Fläche: 24 ha, davon 4,5 ha Extensive Wiese QII mit 300 Hochstammbäumen für Mostobst, Intensivobstanlage auf 140 Aren mit Kirschen, Zwetschgen, Birnen, Äpfeln, und in den Randreihen diverse Beerensorten. Ackerbau von Weizen, Gerste, Speisehafer, Hartweizen, Dinkel, Eiweisserbsen, Quinoa und Raps.
Tiere: 1280 Legehennen, Hobbytiere wie Laufenten, Wellensittiche und Nymphensittiche in grosszügiger Voliere.
Der Handel und die Werbung mit heimischen Produkten
Schweizer Produkte seien bei den Kundinnen beliebt. Für Daniel Stüdi ist es bedenklich, «dass Schweizer Produkte für den Handel oft zu Werbezwecken missbraucht werden und gleichzeitig lieber Importware verkauft wird», bemängelt er. In seinen Laden schaffen es nur reife Früchte. Für den Handel dürfen die aber nicht reif sein. Denn der Handel könne technisch damit schlicht nicht mehr umgehen. Die maschinelle Verarbeitung und reife, weiche Zwetschgen funktionieren nicht zusammen. Und Ehefrau Claudia ergänzt: «Die Bevölkerung hat keinen Geschmackssinn mehr, weiss nicht mehr, wie etwas reif schmecken soll. All dies hilft aber unserer Direktvermarktung.»

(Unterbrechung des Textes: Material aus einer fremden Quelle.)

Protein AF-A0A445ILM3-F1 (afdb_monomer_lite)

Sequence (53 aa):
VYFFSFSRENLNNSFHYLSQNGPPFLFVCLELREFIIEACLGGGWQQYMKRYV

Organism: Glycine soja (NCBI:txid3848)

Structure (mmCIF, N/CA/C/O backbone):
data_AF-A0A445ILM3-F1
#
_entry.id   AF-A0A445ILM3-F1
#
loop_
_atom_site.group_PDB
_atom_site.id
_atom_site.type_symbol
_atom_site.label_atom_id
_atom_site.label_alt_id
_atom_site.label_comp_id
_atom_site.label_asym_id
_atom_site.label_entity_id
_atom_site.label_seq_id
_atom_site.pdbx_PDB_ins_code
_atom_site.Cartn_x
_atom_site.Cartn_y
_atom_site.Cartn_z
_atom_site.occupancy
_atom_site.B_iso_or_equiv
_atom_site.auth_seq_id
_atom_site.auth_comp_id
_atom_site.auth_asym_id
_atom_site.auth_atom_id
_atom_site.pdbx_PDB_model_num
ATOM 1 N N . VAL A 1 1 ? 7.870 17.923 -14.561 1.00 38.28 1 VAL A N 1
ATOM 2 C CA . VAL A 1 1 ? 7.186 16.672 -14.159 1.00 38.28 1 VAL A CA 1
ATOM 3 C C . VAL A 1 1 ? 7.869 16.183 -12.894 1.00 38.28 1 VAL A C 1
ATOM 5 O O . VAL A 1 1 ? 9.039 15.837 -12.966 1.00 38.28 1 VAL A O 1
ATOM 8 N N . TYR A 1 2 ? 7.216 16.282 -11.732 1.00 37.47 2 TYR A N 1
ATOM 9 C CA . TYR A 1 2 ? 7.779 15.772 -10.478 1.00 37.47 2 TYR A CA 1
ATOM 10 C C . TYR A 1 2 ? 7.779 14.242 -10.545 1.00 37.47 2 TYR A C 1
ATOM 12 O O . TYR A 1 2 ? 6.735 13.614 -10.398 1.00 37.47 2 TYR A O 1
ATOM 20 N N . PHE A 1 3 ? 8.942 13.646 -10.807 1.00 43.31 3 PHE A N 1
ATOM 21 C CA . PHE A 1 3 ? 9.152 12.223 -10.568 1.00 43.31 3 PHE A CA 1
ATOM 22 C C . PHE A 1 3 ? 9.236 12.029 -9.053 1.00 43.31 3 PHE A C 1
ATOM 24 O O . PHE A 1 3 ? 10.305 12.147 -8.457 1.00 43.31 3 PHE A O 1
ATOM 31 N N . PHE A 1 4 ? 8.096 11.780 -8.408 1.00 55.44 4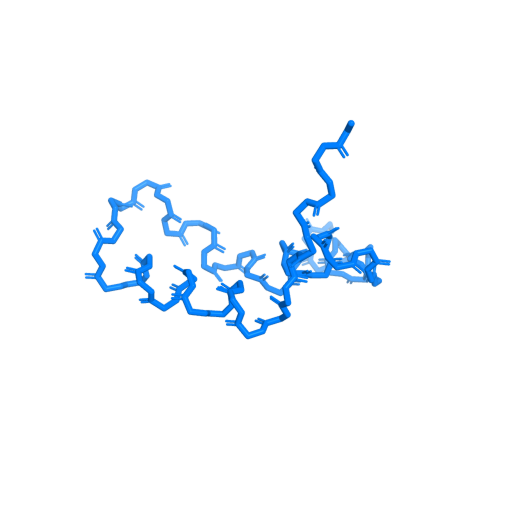 PHE A N 1
ATOM 32 C CA . PHE A 1 4 ? 8.106 11.173 -7.083 1.00 55.44 4 PHE A CA 1
ATOM 33 C C . PHE A 1 4 ? 8.664 9.762 -7.258 1.00 55.44 4 PHE A C 1
ATOM 35 O O . PHE A 1 4 ? 7.965 8.859 -7.711 1.00 55.44 4 PHE A O 1
ATOM 42 N N . SER A 1 5 ? 9.955 9.590 -6.977 1.00 60.62 5 SER A N 1
ATOM 43 C CA . SER A 1 5 ? 10.566 8.267 -6.935 1.00 60.62 5 SER A CA 1
ATOM 44 C C . SER A 1 5 ? 10.069 7.585 -5.664 1.00 60.62 5 SER A C 1
ATOM 46 O O . SER A 1 5 ? 10.606 7.791 -4.575 1.00 60.62 5 SER A O 1
ATOM 48 N N . PHE A 1 6 ? 8.956 6.863 -5.771 1.00 72.81 6 PHE A N 1
ATOM 49 C CA . PHE A 1 6 ? 8.465 6.039 -4.677 1.00 72.81 6 PHE A CA 1
ATOM 50 C C . PHE A 1 6 ? 9.457 4.894 -4.466 1.00 72.81 6 PHE A C 1
ATOM 52 O O . PHE A 1 6 ? 9.698 4.103 -5.371 1.00 72.81 6 PHE A O 1
ATOM 59 N N . SER A 1 7 ? 10.052 4.803 -3.277 1.00 89.25 7 SER A N 1
ATOM 60 C CA . SER A 1 7 ? 10.781 3.604 -2.868 1.00 89.25 7 SER A CA 1
ATOM 61 C C . SER A 1 7 ? 9.800 2.597 -2.263 1.00 89.25 7 SER A C 1
ATOM 63 O O . SER A 1 7 ? 8.774 2.974 -1.685 1.00 89.25 7 SER A O 1
ATOM 65 N N . ARG A 1 8 ? 10.122 1.300 -2.350 1.00 90.62 8 ARG A N 1
ATOM 66 C CA . ARG A 1 8 ? 9.342 0.256 -1.665 1.00 90.62 8 ARG A CA 1
ATOM 67 C C . ARG A 1 8 ? 9.246 0.524 -0.162 1.00 90.62 8 ARG A C 1
ATOM 69 O O . ARG A 1 8 ? 8.200 0.296 0.434 1.00 90.62 8 ARG A O 1
ATOM 76 N N . GLU A 1 9 ? 10.328 1.020 0.431 1.00 92.75 9 GLU A N 1
ATOM 77 C CA . GLU A 1 9 ? 10.380 1.395 1.844 1.00 92.75 9 GLU A CA 1
ATOM 78 C C . GLU A 1 9 ? 9.372 2.502 2.177 1.00 92.75 9 GLU A C 1
ATOM 80 O O . GLU A 1 9 ? 8.566 2.334 3.089 1.00 92.75 9 GLU A O 1
ATOM 85 N N . ASN A 1 10 ? 9.332 3.581 1.387 1.00 92.50 10 ASN A N 1
ATOM 86 C CA . ASN A 1 10 ? 8.390 4.680 1.602 1.00 92.50 10 ASN A CA 1
ATOM 87 C C . ASN A 1 10 ? 6.939 4.195 1.522 1.00 92.50 10 ASN A C 1
ATOM 89 O O . ASN A 1 10 ? 6.133 4.531 2.388 1.00 92.50 10 ASN A O 1
ATOM 93 N N . LEU A 1 11 ? 6.616 3.370 0.521 1.00 92.88 11 LEU A N 1
ATOM 94 C CA . LEU A 1 11 ? 5.271 2.818 0.355 1.00 92.88 11 LEU A CA 1
ATOM 95 C C . LEU A 1 11 ? 4.889 1.903 1.526 1.00 92.88 11 LE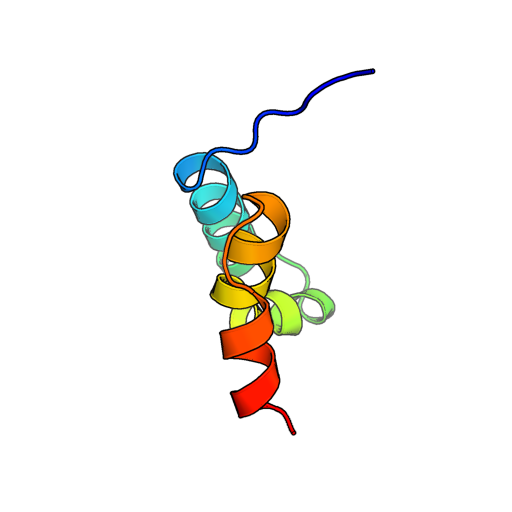U A C 1
ATOM 97 O O . LEU A 1 11 ? 3.788 2.016 2.062 1.00 92.88 11 LEU A O 1
ATOM 101 N N . ASN A 1 12 ? 5.804 1.040 1.974 1.00 93.88 12 ASN A N 1
ATOM 102 C CA . ASN A 1 12 ? 5.588 0.194 3.149 1.00 93.88 12 ASN A CA 1
ATOM 103 C C . ASN A 1 12 ? 5.324 1.017 4.411 1.00 93.88 12 ASN A C 1
ATOM 105 O O . ASN A 1 12 ? 4.396 0.702 5.155 1.00 93.88 12 ASN A O 1
ATOM 109 N N . ASN A 1 13 ? 6.083 2.092 4.623 1.00 94.38 13 ASN A N 1
ATOM 110 C CA . ASN A 1 13 ? 5.879 2.995 5.752 1.00 94.38 13 ASN A CA 1
ATOM 111 C C . ASN A 1 13 ? 4.511 3.692 5.676 1.00 94.38 13 ASN A C 1
ATOM 113 O O . ASN A 1 13 ? 3.824 3.803 6.691 1.00 94.38 13 ASN A O 1
ATOM 117 N N . SER A 1 14 ? 4.062 4.095 4.482 1.00 92.62 14 SER A N 1
ATOM 118 C CA . SER A 1 14 ? 2.712 4.642 4.287 1.00 92.62 14 SER A CA 1
ATOM 119 C C . SER A 1 14 ? 1.615 3.626 4.614 1.00 92.62 14 SER A C 1
ATOM 121 O O . SER A 1 14 ? 0.648 3.972 5.289 1.00 92.62 14 SER A O 1
ATOM 123 N N . PHE A 1 15 ? 1.770 2.365 4.201 1.00 94.81 15 PHE A N 1
ATOM 124 C CA . PHE A 1 15 ? 0.818 1.304 4.544 1.00 94.81 15 PHE A CA 1
ATOM 125 C C . PHE A 1 15 ? 0.818 0.964 6.037 1.00 94.81 15 PHE A C 1
ATOM 127 O O . PHE A 1 15 ? -0.244 0.716 6.602 1.00 94.81 15 PHE A O 1
ATOM 134 N N . HIS A 1 16 ? 1.979 1.000 6.692 1.00 94.50 16 HIS A N 1
ATOM 135 C CA . HIS A 1 16 ? 2.073 0.832 8.141 1.00 94.50 16 HIS A CA 1
ATOM 136 C C . HIS A 1 16 ? 1.384 1.982 8.892 1.00 94.50 16 HIS A C 1
ATOM 138 O O . HIS A 1 16 ? 0.670 1.756 9.864 1.00 94.50 16 HIS A O 1
ATOM 144 N N . TYR A 1 17 ? 1.534 3.224 8.427 1.00 94.81 17 TYR A N 1
ATOM 145 C CA . TYR A 1 17 ? 0.788 4.350 8.990 1.00 94.81 17 TYR A CA 1
ATOM 146 C C . TYR A 1 17 ? -0.725 4.190 8.781 1.00 94.81 17 TYR A C 1
ATOM 148 O O . TYR A 1 17 ? -1.503 4.435 9.705 1.00 94.81 17 TYR A O 1
ATOM 156 N N . LEU A 1 18 ? -1.138 3.738 7.590 1.00 94.88 18 LEU A N 1
ATOM 157 C CA . LEU A 1 18 ? -2.537 3.488 7.253 1.00 94.88 18 LEU A CA 1
ATOM 158 C C . LEU A 1 18 ? -3.163 2.401 8.138 1.00 94.88 18 LEU A C 1
ATOM 160 O O . LEU A 1 18 ? -4.297 2.569 8.570 1.00 9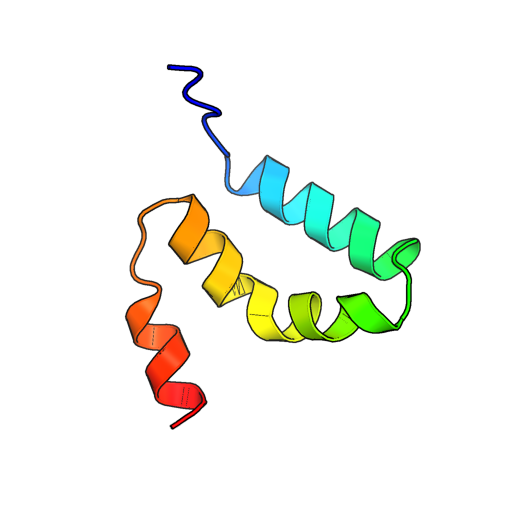4.88 18 LEU A O 1
ATOM 164 N N . SER A 1 19 ? -2.453 1.311 8.436 1.00 94.88 19 SER A N 1
ATOM 165 C CA . SER A 1 19 ? -2.998 0.246 9.290 1.00 94.88 19 SER A CA 1
ATOM 166 C C . SER A 1 19 ? -3.213 0.688 10.738 1.00 94.88 19 SER A C 1
ATOM 168 O O . SER A 1 19 ? -4.101 0.169 11.407 1.00 94.88 19 SER A O 1
ATOM 170 N N . GLN A 1 20 ? -2.424 1.653 11.217 1.00 95.44 20 GLN A N 1
ATOM 171 C CA . GLN A 1 20 ? -2.503 2.148 12.591 1.00 95.44 20 GLN A CA 1
ATOM 172 C C . GLN A 1 20 ? -3.470 3.323 12.762 1.00 95.44 20 GLN A C 1
ATOM 174 O O . GLN A 1 20 ? -4.134 3.422 13.789 1.00 95.44 20 GLN A O 1
ATOM 179 N N . ASN A 1 21 ? -3.530 4.223 11.778 1.00 95.50 21 ASN A N 1
ATOM 180 C CA . ASN A 1 21 ? -4.205 5.521 11.912 1.00 95.50 21 ASN A CA 1
ATOM 181 C C . ASN A 1 21 ? -5.224 5.792 10.798 1.00 95.50 21 ASN A C 1
ATOM 183 O O . ASN A 1 21 ? -5.880 6.833 10.794 1.00 95.50 21 ASN A O 1
ATOM 187 N N . GLY A 1 22 ? -5.321 4.897 9.816 1.00 91.81 22 GLY A N 1
ATOM 188 C CA . GLY A 1 22 ? -6.169 5.081 8.653 1.00 91.81 22 GLY A CA 1
ATOM 189 C C . GLY A 1 22 ? -7.655 5.016 8.998 1.00 91.81 22 GLY A C 1
ATOM 190 O O . GLY A 1 22 ? -8.063 4.257 9.879 1.00 91.81 22 GLY A O 1
ATOM 191 N N . PRO A 1 23 ? -8.499 5.775 8.284 1.00 94.44 23 PRO A N 1
ATOM 192 C CA . PRO A 1 23 ? -9.934 5.618 8.402 1.00 94.44 23 PRO A CA 1
ATOM 193 C C . PRO A 1 23 ? -10.368 4.232 7.877 1.00 94.44 23 PRO A C 1
ATOM 195 O O . PRO A 1 23 ? -9.816 3.762 6.876 1.00 94.44 23 PRO A O 1
ATOM 198 N N . PRO A 1 24 ? -11.400 3.598 8.469 1.00 91.88 24 PRO A N 1
ATOM 199 C CA . PRO A 1 24 ? -11.785 2.221 8.140 1.00 91.88 24 PRO A CA 1
ATOM 200 C C . PRO A 1 24 ? -12.087 1.967 6.657 1.00 91.88 24 PRO A C 1
ATOM 202 O O . PRO A 1 24 ? -11.815 0.885 6.146 1.00 91.88 24 PRO A O 1
ATOM 205 N N . PHE A 1 25 ? -12.608 2.965 5.933 1.00 89.81 25 PHE A N 1
ATOM 206 C CA . PHE A 1 25 ? -12.925 2.819 4.507 1.00 89.81 25 PHE A CA 1
ATOM 207 C C . PHE A 1 25 ? -11.684 2.597 3.623 1.00 89.81 25 PHE A C 1
ATOM 209 O O . PHE A 1 25 ? -11.816 2.096 2.509 1.00 89.81 25 PHE A O 1
ATOM 216 N N . LEU A 1 26 ? -10.482 2.934 4.105 1.00 91.00 26 LEU A N 1
ATOM 217 C CA . LEU A 1 26 ? -9.223 2.704 3.391 1.00 91.00 26 LEU A CA 1
ATOM 218 C C . LEU A 1 26 ? -8.580 1.350 3.708 1.00 91.00 26 LEU A C 1
ATOM 220 O O . LEU A 1 26 ? -7.567 1.011 3.103 1.00 91.00 26 LEU A O 1
ATOM 224 N N . PHE A 1 27 ? -9.139 0.539 4.609 1.00 91.19 27 PHE A N 1
ATOM 225 C CA . PHE A 1 27 ? -8.523 -0.745 4.968 1.00 91.19 27 PHE A CA 1
ATOM 226 C C . PHE A 1 27 ? -8.536 -1.758 3.818 1.00 91.19 27 PHE A C 1
ATOM 228 O O . PHE A 1 27 ? -7.658 -2.613 3.761 1.00 91.19 27 PHE A O 1
ATOM 235 N N . VAL A 1 28 ? -9.422 -1.594 2.828 1.00 90.25 28 VAL A N 1
ATOM 236 C CA . VAL A 1 28 ? -9.358 -2.350 1.563 1.00 90.25 28 VAL A CA 1
ATOM 237 C C . VAL A 1 28 ? -8.007 -2.185 0.853 1.00 90.25 28 VAL A C 1
ATOM 239 O O . VAL A 1 28 ? -7.531 -3.100 0.186 1.00 90.25 28 VAL A O 1
ATOM 242 N N . CYS A 1 29 ? -7.332 -1.045 1.032 1.00 90.56 29 CYS A N 1
ATOM 243 C CA . CYS A 1 29 ? -6.007 -0.826 0.465 1.00 90.56 29 CYS A CA 1
ATOM 244 C C . CYS A 1 29 ? -4.937 -1.713 1.120 1.00 90.56 29 CYS A C 1
ATOM 246 O O . CYS A 1 29 ? -3.937 -2.001 0.471 1.00 90.56 29 CYS A O 1
ATOM 248 N N . LEU A 1 30 ? -5.129 -2.164 2.367 1.00 91.88 30 LEU A N 1
ATOM 249 C CA . LEU A 1 30 ? -4.194 -3.071 3.044 1.00 91.88 30 LEU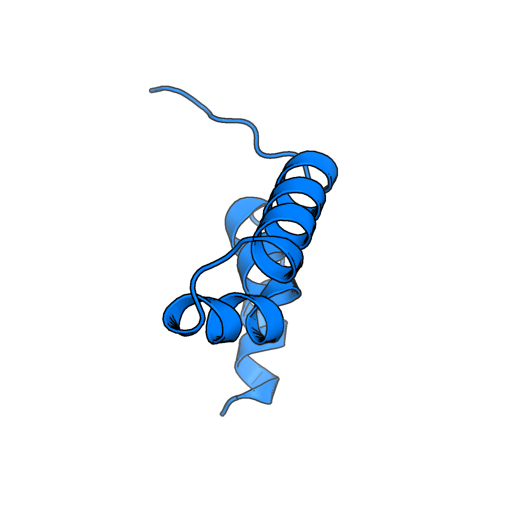 A CA 1
ATOM 250 C C . LEU A 1 30 ? -4.207 -4.463 2.401 1.00 91.88 30 LEU A C 1
ATOM 252 O O . LEU A 1 30 ? -3.142 -5.029 2.168 1.00 91.88 30 LEU A O 1
ATOM 256 N N . GLU A 1 31 ? -5.388 -4.967 2.033 1.00 90.19 31 GLU A N 1
ATOM 257 C CA . GLU A 1 31 ? -5.545 -6.225 1.281 1.00 90.19 31 GLU A CA 1
ATOM 258 C C . GLU A 1 31 ? -4.896 -6.136 -0.110 1.00 90.19 31 GLU A C 1
ATOM 260 O O . GLU A 1 31 ? -4.298 -7.084 -0.621 1.00 90.19 31 GLU A O 1
ATOM 265 N N . LEU A 1 32 ? -4.952 -4.948 -0.716 1.00 91.38 32 LEU A N 1
ATOM 266 C CA . LEU A 1 32 ? -4.366 -4.662 -2.024 1.00 91.38 32 LEU A CA 1
ATOM 267 C C . LEU A 1 32 ? -2.912 -4.166 -1.951 1.00 91.38 32 LEU A C 1
ATOM 269 O O . LEU A 1 32 ? -2.366 -3.759 -2.978 1.00 91.38 32 LEU A O 1
ATOM 273 N N . ARG A 1 33 ? -2.261 -4.203 -0.779 1.00 91.88 33 ARG A N 1
ATOM 274 C CA . ARG A 1 33 ? -0.943 -3.584 -0.551 1.00 91.88 33 ARG A CA 1
ATOM 275 C C . ARG A 1 33 ? 0.096 -3.979 -1.597 1.00 91.88 33 ARG A C 1
ATOM 277 O O . ARG A 1 33 ? 0.691 -3.102 -2.213 1.00 91.88 33 ARG A O 1
ATOM 284 N N . GLU A 1 34 ? 0.317 -5.275 -1.814 1.00 90.75 34 GLU A N 1
ATOM 285 C CA . GLU A 1 34 ? 1.360 -5.736 -2.746 1.00 90.75 34 GLU A CA 1
ATOM 286 C C . GLU A 1 34 ? 1.049 -5.347 -4.196 1.00 90.75 34 GLU A C 1
ATOM 288 O O . GLU A 1 34 ? 1.947 -4.943 -4.930 1.00 90.75 34 GLU A O 1
ATOM 293 N N . PHE A 1 35 ? -0.228 -5.371 -4.590 1.00 91.31 35 PHE A N 1
ATOM 294 C CA . PHE A 1 35 ? -0.654 -4.879 -5.900 1.00 91.31 35 PHE A CA 1
ATOM 295 C C . PHE A 1 35 ? -0.336 -3.385 -6.065 1.00 91.31 35 PHE A C 1
ATOM 297 O O . PHE A 1 35 ? 0.264 -2.993 -7.064 1.00 91.31 35 PHE A O 1
ATOM 304 N N . ILE A 1 36 ? -0.700 -2.559 -5.076 1.00 90.56 36 ILE A N 1
ATOM 305 C CA . ILE A 1 36 ? -0.477 -1.108 -5.111 1.00 90.56 36 ILE A CA 1
ATOM 306 C C . ILE A 1 36 ? 1.025 -0.799 -5.135 1.00 90.56 36 ILE A C 1
ATOM 308 O O . ILE A 1 36 ? 1.464 0.032 -5.926 1.00 90.56 36 ILE A O 1
ATOM 312 N N . ILE A 1 37 ? 1.826 -1.489 -4.315 1.00 91.44 37 ILE A N 1
ATOM 313 C CA . ILE A 1 37 ? 3.282 -1.302 -4.270 1.00 91.44 37 ILE A CA 1
ATOM 314 C C . ILE A 1 37 ? 3.915 -1.623 -5.624 1.00 91.44 37 ILE A C 1
ATOM 316 O O . ILE A 1 37 ? 4.680 -0.816 -6.147 1.00 91.44 37 ILE A O 1
ATOM 320 N N . GLU A 1 38 ? 3.587 -2.770 -6.215 1.00 90.62 38 GLU A N 1
ATOM 321 C CA . GLU A 1 38 ? 4.102 -3.149 -7.533 1.00 90.62 38 GLU A CA 1
ATOM 322 C C . GLU A 1 38 ? 3.655 -2.169 -8.621 1.00 90.62 38 GLU A C 1
ATOM 324 O O . GLU A 1 38 ? 4.459 -1.801 -9.473 1.00 90.62 38 GLU A O 1
ATOM 329 N N . ALA A 1 39 ? 2.413 -1.678 -8.574 1.00 88.94 39 ALA A N 1
ATOM 330 C CA . ALA A 1 39 ? 1.924 -0.690 -9.531 1.00 88.94 39 ALA A CA 1
ATOM 331 C C . ALA A 1 39 ? 2.690 0.641 -9.425 1.00 88.94 39 ALA A C 1
ATOM 333 O O . ALA A 1 39 ? 3.092 1.203 -10.443 1.00 88.94 39 ALA A O 1
ATOM 334 N N . CYS A 1 40 ? 2.953 1.118 -8.204 1.00 88.06 40 CYS A N 1
ATOM 335 C CA . CYS A 1 40 ? 3.714 2.346 -7.957 1.00 88.06 40 CYS A CA 1
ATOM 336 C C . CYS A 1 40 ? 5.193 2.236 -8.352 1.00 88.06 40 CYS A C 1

Mit und ohne Pflanzenschutzmittel
Daniel Stüdi führt seinen Betrieb nach einer klaren Philosophie. Der Obstbau ist intensiv, kommt ohne Pflanzenschutzmittel (PSM) nicht aus. «Daher will ich möglichst wenig im Ackerbau machen müssen», erklärt er. So baut er sein Getreide meist pestizidlos an, macht Hasengassen und ist beim Ressourcenprogramm Humus des Kantons Solothurn sowie beim Projekt Pestired dabei. «Wir müssen einfach PSM reduzieren können», erklärt er. Stüdi ist überzeugt, dass das nicht über Verbote gehen müsse. Er ist ein Befürworter der Lenkungsabgabe. Giftigere Mittel sollen durch Abgaben verteuert, die Gelder umverteilt werden. Dies einerseits in die Forschung und andererseits indem die Prämie für pestizidlosen Anbau erhöht werde. Daniel Stüdi ist sehr experimentierfreudig. So hat er Versuche mit Kleeuntersaaten im Getreide gemacht. «Manchmal kommt es gut, manchmal eben nicht», weiss er und zuckt gelassen mit den Schultern. So wie es halt im Leben oft der Fall ist.